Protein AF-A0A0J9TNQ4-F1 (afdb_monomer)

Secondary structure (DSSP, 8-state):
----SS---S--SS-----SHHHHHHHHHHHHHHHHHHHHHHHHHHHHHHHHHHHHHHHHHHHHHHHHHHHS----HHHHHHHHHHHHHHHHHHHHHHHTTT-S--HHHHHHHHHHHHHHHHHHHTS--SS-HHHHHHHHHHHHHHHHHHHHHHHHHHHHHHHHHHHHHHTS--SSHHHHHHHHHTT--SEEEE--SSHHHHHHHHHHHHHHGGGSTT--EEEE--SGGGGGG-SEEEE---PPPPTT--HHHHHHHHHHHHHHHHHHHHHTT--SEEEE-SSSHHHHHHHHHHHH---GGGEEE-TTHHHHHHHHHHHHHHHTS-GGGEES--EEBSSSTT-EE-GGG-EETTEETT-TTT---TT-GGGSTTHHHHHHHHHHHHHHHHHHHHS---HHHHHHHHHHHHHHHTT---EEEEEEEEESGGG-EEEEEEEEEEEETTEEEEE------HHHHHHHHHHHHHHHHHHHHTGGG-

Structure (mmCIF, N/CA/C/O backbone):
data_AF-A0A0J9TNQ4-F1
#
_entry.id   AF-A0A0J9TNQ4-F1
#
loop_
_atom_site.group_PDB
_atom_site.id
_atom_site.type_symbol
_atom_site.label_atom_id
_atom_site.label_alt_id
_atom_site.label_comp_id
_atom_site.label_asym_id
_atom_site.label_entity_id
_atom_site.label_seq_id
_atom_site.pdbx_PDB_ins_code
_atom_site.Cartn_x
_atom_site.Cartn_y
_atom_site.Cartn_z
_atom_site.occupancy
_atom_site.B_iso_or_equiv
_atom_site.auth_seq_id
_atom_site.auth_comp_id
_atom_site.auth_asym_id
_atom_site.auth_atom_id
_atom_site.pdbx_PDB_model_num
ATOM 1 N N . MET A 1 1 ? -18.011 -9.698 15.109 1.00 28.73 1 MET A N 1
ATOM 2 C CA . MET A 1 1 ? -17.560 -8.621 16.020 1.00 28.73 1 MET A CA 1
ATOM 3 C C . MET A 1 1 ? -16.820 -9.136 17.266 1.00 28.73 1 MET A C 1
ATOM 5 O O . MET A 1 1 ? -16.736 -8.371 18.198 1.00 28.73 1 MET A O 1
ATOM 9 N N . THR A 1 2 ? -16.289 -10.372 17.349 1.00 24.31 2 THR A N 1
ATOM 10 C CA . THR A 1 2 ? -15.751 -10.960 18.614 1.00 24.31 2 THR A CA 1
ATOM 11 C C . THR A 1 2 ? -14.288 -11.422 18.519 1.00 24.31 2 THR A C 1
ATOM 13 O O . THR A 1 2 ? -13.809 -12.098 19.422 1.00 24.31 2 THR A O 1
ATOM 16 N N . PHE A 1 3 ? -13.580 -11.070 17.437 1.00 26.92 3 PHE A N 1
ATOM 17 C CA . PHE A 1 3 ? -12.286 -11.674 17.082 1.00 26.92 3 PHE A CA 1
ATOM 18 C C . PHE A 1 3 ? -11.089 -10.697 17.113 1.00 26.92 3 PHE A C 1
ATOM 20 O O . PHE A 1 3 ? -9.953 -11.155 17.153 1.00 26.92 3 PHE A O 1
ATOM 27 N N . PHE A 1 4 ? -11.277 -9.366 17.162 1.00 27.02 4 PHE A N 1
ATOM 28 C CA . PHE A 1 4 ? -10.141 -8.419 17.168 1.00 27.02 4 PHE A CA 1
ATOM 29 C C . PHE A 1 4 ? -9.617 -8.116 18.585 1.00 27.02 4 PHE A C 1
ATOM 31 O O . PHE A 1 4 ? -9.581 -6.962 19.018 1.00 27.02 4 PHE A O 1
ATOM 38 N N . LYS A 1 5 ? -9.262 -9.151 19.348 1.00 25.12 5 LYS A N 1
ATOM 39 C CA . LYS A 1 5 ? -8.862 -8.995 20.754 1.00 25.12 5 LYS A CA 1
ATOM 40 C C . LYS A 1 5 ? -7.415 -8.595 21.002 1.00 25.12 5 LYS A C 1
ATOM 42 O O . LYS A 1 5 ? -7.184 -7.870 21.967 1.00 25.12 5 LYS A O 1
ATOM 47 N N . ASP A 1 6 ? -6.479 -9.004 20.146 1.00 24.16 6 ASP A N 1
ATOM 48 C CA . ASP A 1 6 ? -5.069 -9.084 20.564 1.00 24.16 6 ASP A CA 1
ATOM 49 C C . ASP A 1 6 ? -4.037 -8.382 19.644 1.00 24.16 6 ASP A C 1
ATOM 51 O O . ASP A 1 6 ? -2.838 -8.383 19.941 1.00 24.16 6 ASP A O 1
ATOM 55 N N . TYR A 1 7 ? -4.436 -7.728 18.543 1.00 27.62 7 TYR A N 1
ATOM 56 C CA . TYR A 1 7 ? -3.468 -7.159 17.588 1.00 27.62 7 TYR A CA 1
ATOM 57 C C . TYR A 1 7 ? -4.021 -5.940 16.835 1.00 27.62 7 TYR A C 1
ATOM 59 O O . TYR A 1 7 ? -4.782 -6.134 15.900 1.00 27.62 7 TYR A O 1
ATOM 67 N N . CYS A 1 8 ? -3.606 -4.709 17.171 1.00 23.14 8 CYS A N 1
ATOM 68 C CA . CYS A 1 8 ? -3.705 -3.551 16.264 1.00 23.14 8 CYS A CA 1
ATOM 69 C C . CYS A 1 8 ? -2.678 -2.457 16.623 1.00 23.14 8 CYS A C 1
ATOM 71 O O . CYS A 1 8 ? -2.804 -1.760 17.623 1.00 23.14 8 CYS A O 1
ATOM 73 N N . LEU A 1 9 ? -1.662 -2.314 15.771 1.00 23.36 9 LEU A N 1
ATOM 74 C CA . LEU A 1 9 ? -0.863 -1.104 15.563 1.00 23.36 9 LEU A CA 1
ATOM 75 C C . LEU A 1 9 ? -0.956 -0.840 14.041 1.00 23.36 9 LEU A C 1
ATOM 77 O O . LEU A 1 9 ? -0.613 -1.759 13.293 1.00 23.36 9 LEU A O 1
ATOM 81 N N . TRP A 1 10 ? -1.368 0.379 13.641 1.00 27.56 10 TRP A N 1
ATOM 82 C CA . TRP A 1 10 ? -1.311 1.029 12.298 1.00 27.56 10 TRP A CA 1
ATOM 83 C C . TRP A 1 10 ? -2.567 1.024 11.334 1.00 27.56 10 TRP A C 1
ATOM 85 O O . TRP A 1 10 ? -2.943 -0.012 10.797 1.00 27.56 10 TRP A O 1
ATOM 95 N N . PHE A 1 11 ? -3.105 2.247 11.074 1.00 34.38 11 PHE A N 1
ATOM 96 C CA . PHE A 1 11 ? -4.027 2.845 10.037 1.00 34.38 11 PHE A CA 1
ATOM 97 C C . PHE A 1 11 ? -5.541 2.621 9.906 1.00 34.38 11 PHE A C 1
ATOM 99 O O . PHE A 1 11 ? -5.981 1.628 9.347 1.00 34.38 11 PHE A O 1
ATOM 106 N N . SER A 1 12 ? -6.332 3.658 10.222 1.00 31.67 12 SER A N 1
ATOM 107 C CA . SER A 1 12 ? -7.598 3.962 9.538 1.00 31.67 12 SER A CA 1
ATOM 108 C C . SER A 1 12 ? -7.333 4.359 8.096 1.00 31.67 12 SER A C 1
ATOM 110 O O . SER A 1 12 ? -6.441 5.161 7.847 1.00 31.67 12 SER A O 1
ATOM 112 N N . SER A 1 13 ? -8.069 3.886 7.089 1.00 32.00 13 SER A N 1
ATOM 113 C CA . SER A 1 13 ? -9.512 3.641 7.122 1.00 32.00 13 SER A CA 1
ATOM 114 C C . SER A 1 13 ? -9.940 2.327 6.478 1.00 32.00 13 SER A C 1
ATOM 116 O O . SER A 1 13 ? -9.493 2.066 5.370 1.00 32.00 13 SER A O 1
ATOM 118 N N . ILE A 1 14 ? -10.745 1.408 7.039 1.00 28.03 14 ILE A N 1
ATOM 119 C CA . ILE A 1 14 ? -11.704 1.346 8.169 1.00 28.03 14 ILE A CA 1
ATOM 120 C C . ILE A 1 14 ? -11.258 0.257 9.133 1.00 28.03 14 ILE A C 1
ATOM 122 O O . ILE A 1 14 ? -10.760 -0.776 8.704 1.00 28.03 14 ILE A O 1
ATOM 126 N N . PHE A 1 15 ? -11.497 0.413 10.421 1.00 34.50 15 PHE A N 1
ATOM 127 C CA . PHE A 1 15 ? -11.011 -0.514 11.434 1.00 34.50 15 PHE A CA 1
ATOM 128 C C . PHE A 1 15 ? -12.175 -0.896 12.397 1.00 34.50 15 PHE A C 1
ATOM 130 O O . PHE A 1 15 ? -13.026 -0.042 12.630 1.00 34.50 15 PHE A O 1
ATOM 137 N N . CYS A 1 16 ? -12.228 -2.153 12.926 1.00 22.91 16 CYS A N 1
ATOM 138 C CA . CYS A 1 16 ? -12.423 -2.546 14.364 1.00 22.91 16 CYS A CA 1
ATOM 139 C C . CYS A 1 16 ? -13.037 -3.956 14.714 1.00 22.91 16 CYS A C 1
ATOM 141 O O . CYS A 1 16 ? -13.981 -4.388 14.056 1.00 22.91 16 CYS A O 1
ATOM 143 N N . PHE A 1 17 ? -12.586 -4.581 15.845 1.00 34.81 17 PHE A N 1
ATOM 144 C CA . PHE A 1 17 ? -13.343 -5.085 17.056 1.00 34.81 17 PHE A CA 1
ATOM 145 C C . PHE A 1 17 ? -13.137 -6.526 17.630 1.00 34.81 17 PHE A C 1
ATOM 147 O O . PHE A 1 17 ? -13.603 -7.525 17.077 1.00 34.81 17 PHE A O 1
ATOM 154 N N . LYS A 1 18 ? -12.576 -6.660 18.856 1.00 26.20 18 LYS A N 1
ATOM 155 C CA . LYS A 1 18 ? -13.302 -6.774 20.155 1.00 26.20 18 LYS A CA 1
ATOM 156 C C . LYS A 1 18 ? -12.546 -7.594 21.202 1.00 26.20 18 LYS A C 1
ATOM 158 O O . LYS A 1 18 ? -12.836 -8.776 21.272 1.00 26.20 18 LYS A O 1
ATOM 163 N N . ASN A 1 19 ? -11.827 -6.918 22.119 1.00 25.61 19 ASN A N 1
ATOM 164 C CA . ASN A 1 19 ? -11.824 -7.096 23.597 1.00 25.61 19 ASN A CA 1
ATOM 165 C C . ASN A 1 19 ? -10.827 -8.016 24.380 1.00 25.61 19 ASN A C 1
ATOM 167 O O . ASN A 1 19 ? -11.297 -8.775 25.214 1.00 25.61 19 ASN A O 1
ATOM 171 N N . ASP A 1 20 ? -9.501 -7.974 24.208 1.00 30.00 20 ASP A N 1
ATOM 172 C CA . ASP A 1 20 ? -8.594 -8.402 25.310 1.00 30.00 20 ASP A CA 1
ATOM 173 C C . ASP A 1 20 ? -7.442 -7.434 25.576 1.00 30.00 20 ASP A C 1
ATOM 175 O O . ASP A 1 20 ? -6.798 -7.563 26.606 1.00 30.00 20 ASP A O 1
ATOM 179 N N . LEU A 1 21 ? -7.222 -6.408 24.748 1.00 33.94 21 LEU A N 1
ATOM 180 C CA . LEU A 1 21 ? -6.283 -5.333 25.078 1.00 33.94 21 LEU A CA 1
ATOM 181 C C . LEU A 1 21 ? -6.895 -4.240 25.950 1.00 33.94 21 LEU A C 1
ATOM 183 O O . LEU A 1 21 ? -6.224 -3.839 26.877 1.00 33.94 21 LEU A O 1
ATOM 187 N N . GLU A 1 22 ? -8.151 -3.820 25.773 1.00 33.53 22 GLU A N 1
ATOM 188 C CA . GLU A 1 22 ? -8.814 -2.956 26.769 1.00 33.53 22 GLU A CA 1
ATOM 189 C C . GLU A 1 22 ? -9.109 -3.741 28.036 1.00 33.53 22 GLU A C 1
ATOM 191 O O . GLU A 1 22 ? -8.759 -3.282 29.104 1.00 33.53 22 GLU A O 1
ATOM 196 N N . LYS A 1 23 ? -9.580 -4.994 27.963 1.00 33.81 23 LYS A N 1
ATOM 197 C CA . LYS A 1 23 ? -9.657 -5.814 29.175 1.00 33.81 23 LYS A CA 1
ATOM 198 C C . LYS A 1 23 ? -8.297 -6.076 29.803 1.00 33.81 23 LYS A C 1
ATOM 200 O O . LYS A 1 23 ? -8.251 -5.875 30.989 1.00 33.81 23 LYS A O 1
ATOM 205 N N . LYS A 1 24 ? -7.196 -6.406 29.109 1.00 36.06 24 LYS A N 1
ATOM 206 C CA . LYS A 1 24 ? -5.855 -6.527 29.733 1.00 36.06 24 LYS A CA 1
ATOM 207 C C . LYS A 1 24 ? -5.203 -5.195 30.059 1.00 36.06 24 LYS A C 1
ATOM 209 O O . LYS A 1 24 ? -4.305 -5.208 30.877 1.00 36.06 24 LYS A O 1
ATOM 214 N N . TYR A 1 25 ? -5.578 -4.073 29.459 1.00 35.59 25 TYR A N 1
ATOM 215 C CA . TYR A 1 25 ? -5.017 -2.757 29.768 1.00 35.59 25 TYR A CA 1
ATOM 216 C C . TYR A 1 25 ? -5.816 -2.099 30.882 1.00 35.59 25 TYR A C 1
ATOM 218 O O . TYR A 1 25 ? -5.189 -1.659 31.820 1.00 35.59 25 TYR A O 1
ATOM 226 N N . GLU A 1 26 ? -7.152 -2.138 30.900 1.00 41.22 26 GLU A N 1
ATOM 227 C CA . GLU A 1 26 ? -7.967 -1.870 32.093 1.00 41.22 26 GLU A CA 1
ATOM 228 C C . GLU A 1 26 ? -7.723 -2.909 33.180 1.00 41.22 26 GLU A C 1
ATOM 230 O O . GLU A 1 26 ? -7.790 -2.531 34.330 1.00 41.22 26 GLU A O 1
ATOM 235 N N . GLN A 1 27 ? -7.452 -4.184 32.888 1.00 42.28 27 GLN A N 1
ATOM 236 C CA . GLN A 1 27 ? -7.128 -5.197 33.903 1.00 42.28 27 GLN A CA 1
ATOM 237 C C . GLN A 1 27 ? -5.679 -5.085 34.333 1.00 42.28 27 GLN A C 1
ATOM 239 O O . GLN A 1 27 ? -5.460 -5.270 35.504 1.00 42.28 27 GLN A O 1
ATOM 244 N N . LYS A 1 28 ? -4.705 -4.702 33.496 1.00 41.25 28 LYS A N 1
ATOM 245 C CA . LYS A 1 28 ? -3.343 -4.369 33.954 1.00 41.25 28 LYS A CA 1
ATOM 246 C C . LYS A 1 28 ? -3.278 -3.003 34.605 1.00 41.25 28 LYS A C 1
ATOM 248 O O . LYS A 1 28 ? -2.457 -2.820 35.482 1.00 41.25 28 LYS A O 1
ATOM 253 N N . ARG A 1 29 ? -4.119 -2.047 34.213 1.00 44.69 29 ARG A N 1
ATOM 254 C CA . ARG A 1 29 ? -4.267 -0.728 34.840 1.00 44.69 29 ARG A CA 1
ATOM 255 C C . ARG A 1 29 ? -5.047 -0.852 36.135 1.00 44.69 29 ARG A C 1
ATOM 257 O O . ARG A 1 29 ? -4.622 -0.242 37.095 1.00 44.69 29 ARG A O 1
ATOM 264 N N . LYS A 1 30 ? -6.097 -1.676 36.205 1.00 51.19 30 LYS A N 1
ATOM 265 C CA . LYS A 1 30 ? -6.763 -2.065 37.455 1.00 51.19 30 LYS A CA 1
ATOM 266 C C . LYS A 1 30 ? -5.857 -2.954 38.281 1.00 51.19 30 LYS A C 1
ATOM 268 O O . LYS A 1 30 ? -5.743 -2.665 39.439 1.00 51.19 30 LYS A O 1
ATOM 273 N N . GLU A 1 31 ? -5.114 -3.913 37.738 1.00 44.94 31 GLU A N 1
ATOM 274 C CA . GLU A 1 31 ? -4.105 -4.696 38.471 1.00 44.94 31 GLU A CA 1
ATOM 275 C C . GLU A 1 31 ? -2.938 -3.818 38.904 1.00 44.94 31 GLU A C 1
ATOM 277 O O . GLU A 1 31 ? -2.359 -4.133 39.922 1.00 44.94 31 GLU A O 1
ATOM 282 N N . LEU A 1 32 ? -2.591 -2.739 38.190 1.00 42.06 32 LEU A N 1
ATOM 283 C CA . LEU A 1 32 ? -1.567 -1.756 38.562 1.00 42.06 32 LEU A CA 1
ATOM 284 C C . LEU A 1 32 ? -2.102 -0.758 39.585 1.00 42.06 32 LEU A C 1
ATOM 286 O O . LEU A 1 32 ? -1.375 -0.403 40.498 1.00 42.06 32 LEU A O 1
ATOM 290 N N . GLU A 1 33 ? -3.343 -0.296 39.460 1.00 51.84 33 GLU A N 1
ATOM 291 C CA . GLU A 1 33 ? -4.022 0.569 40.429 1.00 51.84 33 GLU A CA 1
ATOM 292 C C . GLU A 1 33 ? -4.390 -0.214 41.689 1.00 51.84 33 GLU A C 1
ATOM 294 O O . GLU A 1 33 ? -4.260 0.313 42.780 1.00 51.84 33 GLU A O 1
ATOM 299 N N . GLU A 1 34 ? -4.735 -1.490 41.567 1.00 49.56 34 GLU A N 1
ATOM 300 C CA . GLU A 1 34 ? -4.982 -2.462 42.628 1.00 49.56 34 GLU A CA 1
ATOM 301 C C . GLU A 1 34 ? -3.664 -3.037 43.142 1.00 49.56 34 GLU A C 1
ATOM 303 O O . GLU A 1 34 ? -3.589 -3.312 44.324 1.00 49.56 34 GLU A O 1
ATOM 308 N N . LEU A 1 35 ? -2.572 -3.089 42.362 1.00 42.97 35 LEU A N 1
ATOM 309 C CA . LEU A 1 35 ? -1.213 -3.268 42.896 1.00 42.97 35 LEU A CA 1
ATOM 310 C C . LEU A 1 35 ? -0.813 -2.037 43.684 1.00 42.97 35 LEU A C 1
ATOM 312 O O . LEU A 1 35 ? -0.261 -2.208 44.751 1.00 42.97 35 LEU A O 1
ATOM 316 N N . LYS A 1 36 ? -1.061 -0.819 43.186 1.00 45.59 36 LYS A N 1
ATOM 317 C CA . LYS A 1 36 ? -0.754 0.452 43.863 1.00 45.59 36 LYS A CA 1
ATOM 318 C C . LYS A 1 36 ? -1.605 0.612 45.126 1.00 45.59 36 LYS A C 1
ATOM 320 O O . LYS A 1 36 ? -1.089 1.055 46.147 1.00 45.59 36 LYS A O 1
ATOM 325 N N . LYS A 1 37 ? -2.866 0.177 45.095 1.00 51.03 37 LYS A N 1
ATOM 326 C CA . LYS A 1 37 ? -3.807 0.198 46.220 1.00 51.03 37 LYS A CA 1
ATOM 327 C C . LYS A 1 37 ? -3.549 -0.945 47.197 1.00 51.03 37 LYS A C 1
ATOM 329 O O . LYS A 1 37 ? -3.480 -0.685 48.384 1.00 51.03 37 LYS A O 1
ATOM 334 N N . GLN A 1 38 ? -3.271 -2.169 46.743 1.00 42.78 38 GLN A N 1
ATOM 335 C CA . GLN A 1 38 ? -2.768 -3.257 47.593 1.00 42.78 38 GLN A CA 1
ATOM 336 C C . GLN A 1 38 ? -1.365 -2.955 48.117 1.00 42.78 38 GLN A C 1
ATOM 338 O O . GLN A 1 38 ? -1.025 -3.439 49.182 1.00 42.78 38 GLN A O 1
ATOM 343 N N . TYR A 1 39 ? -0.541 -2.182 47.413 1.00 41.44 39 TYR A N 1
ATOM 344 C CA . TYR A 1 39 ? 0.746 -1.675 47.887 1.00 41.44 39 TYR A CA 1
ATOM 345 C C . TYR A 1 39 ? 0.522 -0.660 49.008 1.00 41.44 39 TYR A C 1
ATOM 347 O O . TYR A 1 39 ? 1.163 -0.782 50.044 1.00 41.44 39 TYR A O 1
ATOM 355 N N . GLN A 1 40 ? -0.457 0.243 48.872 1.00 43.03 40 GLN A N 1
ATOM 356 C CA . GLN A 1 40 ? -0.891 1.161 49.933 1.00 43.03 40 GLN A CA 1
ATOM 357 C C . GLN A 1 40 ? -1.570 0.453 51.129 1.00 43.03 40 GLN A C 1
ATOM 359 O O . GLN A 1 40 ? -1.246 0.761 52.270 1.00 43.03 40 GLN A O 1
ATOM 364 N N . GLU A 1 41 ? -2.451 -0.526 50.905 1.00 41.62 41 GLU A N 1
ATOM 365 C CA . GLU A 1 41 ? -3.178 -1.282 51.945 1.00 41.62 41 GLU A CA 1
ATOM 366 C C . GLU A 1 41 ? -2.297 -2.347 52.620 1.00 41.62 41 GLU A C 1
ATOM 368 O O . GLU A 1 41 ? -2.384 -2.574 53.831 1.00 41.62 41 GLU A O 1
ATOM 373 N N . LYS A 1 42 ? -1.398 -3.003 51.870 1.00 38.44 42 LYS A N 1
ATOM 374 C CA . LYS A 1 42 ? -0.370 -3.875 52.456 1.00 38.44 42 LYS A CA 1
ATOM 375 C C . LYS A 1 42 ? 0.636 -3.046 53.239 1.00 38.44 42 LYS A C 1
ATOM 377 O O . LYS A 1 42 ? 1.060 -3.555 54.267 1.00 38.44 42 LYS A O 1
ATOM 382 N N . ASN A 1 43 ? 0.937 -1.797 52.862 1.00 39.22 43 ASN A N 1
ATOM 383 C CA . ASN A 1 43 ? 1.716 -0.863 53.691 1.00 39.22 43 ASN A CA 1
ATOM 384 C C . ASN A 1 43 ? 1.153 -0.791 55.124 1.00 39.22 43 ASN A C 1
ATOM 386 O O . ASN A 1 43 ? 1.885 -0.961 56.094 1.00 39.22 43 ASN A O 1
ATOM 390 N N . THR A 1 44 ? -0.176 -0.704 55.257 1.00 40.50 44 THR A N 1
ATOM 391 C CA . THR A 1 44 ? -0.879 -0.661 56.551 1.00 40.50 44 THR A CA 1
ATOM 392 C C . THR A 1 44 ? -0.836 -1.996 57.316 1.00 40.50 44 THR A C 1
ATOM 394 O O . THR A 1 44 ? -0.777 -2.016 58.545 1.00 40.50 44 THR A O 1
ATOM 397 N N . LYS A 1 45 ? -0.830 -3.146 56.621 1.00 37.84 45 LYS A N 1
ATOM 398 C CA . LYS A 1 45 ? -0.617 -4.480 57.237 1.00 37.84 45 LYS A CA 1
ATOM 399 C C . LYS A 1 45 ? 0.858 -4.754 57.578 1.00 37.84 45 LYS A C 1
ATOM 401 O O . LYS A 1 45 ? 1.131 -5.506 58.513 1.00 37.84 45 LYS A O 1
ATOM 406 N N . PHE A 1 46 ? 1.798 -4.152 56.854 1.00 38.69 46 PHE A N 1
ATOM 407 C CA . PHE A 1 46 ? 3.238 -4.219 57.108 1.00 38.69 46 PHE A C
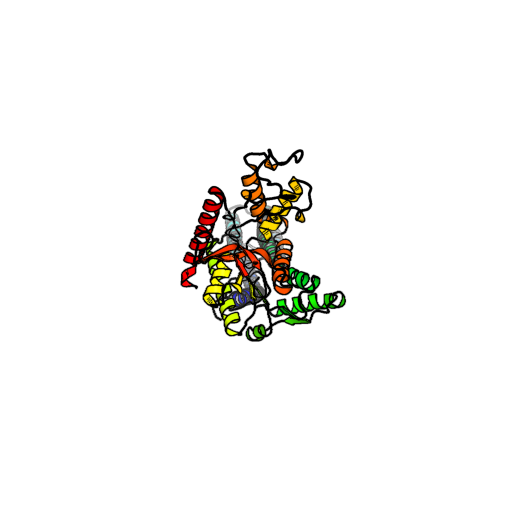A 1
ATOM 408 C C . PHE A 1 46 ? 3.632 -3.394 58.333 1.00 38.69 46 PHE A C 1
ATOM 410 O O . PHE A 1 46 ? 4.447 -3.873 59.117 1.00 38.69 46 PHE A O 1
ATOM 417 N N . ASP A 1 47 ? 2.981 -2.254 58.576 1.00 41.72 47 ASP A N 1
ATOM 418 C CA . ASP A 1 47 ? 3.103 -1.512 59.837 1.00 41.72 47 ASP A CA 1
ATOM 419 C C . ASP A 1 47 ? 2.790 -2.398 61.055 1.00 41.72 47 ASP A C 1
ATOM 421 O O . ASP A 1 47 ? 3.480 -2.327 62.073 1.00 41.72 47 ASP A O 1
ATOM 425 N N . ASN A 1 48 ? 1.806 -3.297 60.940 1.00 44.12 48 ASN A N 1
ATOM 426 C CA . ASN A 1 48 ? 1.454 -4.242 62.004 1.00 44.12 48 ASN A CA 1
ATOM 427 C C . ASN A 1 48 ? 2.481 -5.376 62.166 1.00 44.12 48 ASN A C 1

### [Assignment]
Copy out the lines above exactly, beginning at the one that contains "ATOM 5 O O ." and ending at the one that contains "ATOM 13 O O".

### [Response]
ATOM 5 O O . MET A 1 1 ? -16.736 -8.371 18.198 1.00 28.73 1 MET A O 1
ATOM 9 N N . THR A 1 2 ? -16.289 -10.372 17.349 1.00 24.31 2 THR A N 1
ATOM 10 C CA . THR A 1 2 ? -15.751 -10.960 18.614 1.00 24.31 2 THR A CA 1
ATOM 11 C C . THR A 1 2 ? -14.288 -11.422 18.519 1.00 24.31 2 THR A C 1
ATOM 13 O O . THR A 1 2 ? -13.809 -12.098 19.422 1.00 24.31 2 THR A O 1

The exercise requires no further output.